### WHAT YOU ARE ASKED TO DO
Reproduce word for word, from the entries below, the line with "ATOM 75 O O", the line with "ATOM 94 C CA", and every line between them, and nothing more.

Data excerpts
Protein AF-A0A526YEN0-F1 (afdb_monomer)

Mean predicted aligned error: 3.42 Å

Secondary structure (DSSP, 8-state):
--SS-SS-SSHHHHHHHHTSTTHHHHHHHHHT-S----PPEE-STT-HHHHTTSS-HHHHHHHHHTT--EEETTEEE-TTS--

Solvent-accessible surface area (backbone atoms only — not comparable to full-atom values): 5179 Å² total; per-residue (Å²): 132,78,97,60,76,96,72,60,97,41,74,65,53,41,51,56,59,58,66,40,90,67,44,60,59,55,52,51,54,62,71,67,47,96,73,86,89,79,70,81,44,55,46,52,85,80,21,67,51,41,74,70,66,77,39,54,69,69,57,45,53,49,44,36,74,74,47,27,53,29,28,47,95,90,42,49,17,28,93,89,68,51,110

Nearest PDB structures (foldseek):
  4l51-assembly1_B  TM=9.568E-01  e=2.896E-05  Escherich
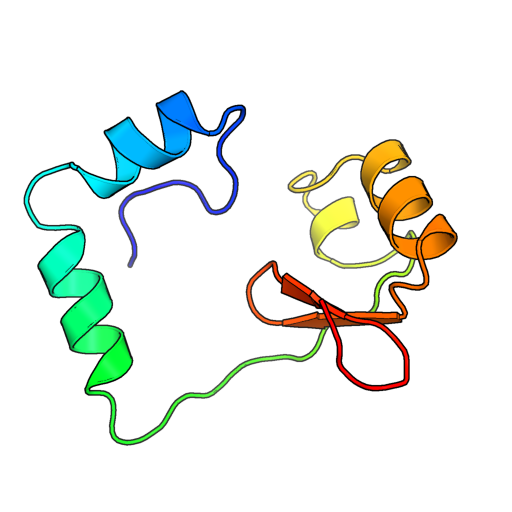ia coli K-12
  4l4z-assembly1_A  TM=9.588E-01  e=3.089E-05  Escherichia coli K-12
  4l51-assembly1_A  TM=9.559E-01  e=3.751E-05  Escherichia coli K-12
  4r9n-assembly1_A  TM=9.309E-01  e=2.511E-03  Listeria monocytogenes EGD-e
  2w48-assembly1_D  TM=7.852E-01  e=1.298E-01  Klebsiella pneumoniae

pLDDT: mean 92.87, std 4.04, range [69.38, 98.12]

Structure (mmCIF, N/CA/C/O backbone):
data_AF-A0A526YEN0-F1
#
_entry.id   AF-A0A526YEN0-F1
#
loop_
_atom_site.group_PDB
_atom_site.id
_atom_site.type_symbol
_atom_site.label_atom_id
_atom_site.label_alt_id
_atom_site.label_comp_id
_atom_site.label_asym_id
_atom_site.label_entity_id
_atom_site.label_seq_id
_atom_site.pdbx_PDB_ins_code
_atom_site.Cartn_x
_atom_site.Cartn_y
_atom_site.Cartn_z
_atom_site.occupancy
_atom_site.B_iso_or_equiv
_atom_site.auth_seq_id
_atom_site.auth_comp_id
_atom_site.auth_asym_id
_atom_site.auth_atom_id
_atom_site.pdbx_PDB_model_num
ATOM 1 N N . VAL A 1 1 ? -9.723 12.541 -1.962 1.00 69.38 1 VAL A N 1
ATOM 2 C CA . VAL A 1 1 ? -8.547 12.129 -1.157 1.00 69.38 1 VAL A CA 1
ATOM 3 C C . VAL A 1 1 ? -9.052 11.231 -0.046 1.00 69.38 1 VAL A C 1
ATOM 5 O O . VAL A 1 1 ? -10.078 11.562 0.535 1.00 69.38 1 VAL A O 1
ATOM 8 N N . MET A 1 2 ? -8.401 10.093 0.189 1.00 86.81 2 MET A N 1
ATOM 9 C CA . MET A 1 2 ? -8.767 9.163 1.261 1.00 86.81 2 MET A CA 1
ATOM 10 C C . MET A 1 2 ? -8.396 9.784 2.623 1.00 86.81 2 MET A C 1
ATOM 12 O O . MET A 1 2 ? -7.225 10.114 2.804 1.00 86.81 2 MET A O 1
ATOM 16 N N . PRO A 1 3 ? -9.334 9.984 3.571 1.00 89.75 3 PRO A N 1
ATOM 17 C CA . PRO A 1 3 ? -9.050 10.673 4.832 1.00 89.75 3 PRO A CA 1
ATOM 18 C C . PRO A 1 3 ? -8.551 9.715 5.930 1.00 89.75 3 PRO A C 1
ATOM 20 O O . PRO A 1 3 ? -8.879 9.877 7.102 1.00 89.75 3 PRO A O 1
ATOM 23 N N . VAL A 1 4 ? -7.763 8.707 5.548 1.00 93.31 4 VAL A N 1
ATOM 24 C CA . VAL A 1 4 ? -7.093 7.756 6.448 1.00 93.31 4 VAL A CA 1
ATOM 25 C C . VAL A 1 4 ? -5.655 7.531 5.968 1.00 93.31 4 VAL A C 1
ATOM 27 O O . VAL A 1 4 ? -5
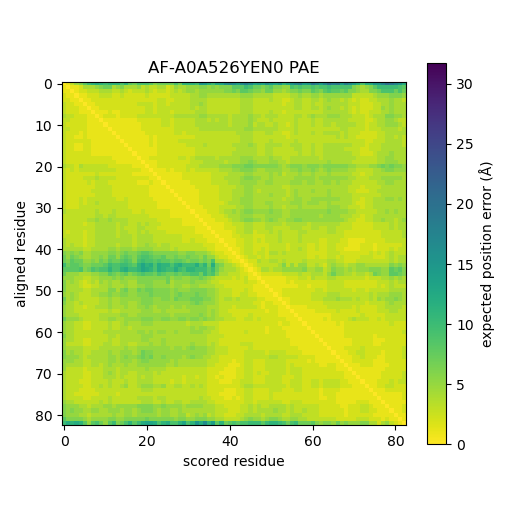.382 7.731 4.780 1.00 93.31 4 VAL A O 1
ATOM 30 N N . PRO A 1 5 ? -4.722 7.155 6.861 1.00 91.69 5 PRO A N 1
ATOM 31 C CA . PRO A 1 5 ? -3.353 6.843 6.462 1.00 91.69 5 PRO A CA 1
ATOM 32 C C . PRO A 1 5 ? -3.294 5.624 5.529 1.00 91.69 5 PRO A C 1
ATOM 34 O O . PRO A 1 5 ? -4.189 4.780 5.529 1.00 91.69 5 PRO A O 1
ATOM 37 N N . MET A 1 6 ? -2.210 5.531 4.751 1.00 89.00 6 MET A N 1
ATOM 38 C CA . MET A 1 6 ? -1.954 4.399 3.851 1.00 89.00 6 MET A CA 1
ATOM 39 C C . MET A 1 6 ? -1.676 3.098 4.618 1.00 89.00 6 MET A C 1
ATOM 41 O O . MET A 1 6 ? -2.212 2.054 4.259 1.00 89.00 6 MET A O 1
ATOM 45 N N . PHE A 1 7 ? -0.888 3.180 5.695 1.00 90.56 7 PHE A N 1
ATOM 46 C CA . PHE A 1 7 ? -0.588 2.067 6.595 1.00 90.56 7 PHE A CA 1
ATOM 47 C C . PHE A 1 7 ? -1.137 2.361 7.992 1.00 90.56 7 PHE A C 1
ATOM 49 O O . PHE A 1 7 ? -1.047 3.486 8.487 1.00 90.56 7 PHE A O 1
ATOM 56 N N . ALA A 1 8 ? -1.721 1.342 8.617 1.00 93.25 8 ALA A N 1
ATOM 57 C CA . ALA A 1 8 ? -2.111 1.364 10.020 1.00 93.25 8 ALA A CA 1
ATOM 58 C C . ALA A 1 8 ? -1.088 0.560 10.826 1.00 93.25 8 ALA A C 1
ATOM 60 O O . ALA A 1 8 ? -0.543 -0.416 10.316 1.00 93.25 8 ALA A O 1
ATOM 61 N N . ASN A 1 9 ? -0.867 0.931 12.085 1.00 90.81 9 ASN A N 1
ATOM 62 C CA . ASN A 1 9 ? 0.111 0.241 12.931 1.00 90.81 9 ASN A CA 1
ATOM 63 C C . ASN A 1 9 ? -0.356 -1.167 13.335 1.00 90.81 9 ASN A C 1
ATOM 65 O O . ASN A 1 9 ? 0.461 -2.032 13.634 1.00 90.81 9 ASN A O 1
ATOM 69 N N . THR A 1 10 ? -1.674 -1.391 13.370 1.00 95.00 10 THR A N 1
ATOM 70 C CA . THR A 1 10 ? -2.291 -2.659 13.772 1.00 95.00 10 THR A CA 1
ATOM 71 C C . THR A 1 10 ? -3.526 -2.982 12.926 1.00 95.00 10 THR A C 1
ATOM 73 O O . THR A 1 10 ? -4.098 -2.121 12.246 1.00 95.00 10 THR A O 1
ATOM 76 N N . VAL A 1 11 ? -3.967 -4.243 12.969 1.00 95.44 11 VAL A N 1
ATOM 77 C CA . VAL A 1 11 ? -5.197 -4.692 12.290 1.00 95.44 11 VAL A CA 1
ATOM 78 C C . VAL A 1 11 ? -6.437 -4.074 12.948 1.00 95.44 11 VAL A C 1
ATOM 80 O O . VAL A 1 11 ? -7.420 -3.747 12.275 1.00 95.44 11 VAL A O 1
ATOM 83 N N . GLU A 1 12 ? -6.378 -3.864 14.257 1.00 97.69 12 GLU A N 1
==
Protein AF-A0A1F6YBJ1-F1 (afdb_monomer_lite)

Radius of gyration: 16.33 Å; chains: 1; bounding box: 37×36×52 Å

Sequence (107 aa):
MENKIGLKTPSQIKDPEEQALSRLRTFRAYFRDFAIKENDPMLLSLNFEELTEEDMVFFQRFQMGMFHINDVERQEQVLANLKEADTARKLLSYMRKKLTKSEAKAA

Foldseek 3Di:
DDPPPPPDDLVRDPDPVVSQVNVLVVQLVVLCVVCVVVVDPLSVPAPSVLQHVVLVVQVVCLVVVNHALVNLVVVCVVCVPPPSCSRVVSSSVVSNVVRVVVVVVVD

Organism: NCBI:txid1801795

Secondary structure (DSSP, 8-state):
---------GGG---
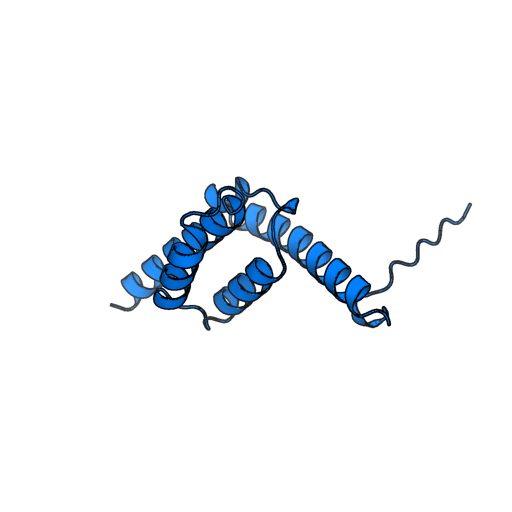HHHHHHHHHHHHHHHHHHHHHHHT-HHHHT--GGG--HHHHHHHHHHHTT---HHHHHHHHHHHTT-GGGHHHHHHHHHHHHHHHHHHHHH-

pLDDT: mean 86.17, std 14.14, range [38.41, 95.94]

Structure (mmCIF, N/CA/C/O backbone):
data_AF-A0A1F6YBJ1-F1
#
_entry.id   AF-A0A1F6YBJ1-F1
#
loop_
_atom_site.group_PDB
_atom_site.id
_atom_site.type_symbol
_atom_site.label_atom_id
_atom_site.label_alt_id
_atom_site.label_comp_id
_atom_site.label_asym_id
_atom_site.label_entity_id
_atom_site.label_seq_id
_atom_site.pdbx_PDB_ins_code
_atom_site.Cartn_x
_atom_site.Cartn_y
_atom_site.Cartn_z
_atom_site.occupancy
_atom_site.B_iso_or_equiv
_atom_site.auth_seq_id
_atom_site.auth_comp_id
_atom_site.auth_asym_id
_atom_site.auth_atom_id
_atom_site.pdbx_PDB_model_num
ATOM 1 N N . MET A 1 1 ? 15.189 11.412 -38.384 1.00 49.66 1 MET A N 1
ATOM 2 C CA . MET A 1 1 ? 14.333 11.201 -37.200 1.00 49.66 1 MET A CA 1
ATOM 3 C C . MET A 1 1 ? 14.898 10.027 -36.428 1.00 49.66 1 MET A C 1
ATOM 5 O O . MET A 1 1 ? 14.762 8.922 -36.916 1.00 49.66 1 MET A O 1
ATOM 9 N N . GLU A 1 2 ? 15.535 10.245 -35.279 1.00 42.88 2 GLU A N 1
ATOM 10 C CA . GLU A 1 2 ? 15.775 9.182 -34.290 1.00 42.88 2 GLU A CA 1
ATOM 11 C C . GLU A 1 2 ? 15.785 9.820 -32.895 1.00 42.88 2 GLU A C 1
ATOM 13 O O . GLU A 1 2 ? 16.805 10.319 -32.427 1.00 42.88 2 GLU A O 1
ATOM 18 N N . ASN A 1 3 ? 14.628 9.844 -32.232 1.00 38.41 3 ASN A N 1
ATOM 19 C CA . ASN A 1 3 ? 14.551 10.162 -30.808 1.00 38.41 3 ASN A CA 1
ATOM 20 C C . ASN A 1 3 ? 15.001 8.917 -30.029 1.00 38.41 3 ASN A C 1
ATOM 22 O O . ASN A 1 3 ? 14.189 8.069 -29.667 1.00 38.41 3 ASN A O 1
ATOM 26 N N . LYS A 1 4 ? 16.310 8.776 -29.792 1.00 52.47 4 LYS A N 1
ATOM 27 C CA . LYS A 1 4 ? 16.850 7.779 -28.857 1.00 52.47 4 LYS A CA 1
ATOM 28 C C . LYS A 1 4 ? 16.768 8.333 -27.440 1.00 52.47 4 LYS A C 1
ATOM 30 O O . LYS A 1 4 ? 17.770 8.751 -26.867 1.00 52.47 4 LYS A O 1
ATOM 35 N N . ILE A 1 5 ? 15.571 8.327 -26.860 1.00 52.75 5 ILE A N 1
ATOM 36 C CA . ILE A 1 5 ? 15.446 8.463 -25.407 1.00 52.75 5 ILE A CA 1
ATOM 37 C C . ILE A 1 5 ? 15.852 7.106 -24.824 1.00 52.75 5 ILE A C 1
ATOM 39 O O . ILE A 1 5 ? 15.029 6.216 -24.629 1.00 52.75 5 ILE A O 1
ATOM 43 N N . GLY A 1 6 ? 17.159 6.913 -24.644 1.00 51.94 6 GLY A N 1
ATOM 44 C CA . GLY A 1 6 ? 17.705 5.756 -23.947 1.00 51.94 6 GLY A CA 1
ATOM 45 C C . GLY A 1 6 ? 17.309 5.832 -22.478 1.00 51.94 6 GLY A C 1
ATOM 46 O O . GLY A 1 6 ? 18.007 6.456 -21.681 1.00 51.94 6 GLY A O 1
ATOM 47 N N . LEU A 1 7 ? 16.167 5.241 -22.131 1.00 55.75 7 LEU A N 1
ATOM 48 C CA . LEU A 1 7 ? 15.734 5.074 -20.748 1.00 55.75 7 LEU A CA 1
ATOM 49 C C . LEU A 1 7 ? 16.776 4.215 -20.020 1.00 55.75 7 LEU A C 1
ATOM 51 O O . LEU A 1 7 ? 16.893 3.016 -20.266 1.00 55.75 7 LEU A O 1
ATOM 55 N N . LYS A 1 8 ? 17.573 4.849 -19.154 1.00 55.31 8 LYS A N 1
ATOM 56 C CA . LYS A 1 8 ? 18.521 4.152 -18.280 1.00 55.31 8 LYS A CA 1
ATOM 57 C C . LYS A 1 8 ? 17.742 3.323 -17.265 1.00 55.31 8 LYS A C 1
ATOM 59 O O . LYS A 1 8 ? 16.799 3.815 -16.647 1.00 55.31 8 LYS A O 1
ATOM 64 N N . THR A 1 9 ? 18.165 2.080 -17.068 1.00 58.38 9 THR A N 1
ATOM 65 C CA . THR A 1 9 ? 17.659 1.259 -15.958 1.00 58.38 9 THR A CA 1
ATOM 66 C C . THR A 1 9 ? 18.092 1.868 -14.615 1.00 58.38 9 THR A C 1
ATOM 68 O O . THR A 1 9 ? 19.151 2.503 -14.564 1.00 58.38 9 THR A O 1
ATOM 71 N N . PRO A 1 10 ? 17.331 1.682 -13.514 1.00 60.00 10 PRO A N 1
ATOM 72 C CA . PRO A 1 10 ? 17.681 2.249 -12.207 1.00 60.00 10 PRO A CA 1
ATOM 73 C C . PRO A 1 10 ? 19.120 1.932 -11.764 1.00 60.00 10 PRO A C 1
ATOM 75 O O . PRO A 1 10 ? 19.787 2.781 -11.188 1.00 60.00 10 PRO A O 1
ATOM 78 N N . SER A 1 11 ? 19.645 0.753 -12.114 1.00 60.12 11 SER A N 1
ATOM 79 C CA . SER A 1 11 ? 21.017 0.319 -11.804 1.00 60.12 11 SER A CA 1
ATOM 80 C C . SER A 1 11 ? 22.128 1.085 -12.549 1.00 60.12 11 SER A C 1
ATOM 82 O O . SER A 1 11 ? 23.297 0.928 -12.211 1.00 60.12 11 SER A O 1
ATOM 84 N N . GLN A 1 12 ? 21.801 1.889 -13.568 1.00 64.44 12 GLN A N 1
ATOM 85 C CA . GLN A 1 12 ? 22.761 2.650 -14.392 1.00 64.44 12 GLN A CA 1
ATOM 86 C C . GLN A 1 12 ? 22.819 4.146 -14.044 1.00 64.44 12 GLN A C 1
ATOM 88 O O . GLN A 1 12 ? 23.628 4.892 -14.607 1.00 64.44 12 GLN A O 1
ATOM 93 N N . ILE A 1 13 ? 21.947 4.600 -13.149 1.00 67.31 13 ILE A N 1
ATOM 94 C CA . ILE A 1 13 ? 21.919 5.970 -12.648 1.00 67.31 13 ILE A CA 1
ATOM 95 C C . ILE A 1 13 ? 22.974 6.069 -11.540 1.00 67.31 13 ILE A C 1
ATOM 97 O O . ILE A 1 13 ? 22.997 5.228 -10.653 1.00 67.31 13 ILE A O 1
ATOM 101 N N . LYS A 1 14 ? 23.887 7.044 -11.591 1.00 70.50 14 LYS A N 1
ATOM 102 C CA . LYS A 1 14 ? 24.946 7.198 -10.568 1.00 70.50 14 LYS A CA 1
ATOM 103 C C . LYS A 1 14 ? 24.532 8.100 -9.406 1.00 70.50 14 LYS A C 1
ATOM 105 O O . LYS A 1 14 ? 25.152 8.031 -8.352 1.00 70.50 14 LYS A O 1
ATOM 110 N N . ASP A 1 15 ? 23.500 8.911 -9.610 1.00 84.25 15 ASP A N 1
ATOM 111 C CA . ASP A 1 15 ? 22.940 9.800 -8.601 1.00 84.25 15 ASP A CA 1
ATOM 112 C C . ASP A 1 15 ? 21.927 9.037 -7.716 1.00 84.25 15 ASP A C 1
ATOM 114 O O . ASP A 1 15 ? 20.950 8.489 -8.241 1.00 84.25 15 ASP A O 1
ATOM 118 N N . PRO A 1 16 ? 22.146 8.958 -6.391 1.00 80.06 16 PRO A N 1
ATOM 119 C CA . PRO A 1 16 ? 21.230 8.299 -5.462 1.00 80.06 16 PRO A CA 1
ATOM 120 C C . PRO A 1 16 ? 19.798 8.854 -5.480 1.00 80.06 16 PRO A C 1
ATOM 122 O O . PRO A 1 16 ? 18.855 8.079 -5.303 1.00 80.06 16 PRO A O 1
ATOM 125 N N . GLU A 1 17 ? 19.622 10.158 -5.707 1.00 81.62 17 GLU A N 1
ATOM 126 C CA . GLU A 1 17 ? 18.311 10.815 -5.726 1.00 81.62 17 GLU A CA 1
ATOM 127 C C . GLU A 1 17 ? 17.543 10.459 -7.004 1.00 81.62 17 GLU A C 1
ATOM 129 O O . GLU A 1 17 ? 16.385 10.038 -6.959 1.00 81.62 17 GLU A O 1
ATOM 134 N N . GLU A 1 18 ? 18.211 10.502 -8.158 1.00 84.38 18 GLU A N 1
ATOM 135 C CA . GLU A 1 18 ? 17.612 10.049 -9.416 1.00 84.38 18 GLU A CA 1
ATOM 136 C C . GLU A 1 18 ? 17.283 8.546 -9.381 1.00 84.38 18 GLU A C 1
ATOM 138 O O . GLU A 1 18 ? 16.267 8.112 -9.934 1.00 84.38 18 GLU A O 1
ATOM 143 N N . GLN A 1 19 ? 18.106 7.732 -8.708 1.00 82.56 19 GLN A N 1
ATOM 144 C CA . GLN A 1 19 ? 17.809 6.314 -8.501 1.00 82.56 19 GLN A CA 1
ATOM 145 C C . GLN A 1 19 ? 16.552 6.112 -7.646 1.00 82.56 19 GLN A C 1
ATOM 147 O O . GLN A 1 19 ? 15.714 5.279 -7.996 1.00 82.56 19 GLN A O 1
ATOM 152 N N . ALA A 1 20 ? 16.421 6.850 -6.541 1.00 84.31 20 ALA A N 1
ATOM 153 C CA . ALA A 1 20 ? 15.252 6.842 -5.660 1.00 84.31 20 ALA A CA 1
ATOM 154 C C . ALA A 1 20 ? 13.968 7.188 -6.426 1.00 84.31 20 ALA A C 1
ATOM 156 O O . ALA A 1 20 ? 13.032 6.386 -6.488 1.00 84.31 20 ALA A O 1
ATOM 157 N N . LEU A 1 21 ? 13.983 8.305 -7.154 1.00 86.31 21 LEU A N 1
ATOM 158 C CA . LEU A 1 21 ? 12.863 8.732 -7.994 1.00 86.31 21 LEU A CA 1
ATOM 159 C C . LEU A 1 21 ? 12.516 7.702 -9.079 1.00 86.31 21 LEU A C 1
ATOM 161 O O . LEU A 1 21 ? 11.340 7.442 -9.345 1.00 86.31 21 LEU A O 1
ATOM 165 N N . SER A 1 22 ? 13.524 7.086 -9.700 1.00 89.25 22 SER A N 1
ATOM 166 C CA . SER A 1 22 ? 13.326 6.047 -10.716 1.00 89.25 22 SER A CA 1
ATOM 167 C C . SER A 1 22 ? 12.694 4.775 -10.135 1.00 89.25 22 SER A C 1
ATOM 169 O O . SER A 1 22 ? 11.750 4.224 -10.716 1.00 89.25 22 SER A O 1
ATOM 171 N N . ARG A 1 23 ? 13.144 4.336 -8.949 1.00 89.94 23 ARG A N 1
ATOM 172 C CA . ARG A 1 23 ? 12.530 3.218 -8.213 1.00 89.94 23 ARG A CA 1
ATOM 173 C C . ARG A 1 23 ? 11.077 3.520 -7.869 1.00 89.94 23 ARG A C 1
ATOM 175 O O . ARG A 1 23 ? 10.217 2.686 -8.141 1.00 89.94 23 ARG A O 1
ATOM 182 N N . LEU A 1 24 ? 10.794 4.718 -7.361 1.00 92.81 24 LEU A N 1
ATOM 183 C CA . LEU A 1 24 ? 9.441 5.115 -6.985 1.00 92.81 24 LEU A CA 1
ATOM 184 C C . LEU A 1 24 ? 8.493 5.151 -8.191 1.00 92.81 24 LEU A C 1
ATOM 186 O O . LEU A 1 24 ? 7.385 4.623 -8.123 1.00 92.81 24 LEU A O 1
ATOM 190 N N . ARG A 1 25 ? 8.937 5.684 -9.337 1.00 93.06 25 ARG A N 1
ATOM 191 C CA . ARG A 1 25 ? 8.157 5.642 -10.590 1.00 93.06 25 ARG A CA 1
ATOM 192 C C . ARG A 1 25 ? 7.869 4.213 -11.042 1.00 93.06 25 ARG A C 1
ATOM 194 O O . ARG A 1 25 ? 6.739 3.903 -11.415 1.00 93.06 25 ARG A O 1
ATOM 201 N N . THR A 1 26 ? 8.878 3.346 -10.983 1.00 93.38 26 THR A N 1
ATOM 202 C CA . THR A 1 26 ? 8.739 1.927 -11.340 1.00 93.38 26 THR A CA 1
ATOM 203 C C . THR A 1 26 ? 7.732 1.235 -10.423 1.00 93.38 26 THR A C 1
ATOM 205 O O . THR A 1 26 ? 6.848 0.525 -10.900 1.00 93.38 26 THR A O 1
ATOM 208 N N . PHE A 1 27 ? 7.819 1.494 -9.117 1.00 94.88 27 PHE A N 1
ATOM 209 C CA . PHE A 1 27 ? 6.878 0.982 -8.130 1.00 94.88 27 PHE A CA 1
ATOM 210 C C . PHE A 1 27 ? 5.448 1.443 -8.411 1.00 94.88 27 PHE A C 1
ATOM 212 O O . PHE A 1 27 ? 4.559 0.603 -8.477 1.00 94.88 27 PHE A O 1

### SOLUTION TO THE EXERCISE
ATOM 75 O O . PRO A 1 10 ? 19.787 2.781 -11.188 1.00 60.00 10 PRO A O 1
ATOM 78 N N . SER A 1 11 ? 19.645 0.753 -12.114 1.00 60.12 11 SER A N 1
ATOM 79 C CA . SER A 1 11 ? 21.017 0.319 -11.804 1.00 60.12 11 SER A CA 1
ATOM 80 C C . SER A 1 11 ? 22.128 1.085 -12.549 1.00 60.12 11 SER A C 1
ATOM 82 O O . SER A 1 11 ? 23.297 0.928 -12.211 1.00 60.12 11 SER A O 1
ATOM 84 N N . GLN A 1 12 ? 21.801 1.889 -13.568 1.00 64.44 12 GLN A N 1
ATOM 85 C CA . GLN A 1 12 ? 22.761 2.650 -14.392 1.00 64.44 12 GLN A CA 1
ATOM 86 C C . GLN A 1 12 ? 22.819 4.146 -14.044 1.00 64.44 12 GLN A C 1
ATOM 88 O O . GLN A 1 12 ? 23.628 4.892 -14.607 1.00 64.44 12 GLN A O 1
ATOM 93 N N . ILE A 1 13 ? 21.947 4.600 -13.149 1.00 67.31 13 ILE A N 1
ATOM 94 C CA . ILE A 1 13 ? 21.919 5.970 -12.648 1.00 67.31 13 ILE A CA 1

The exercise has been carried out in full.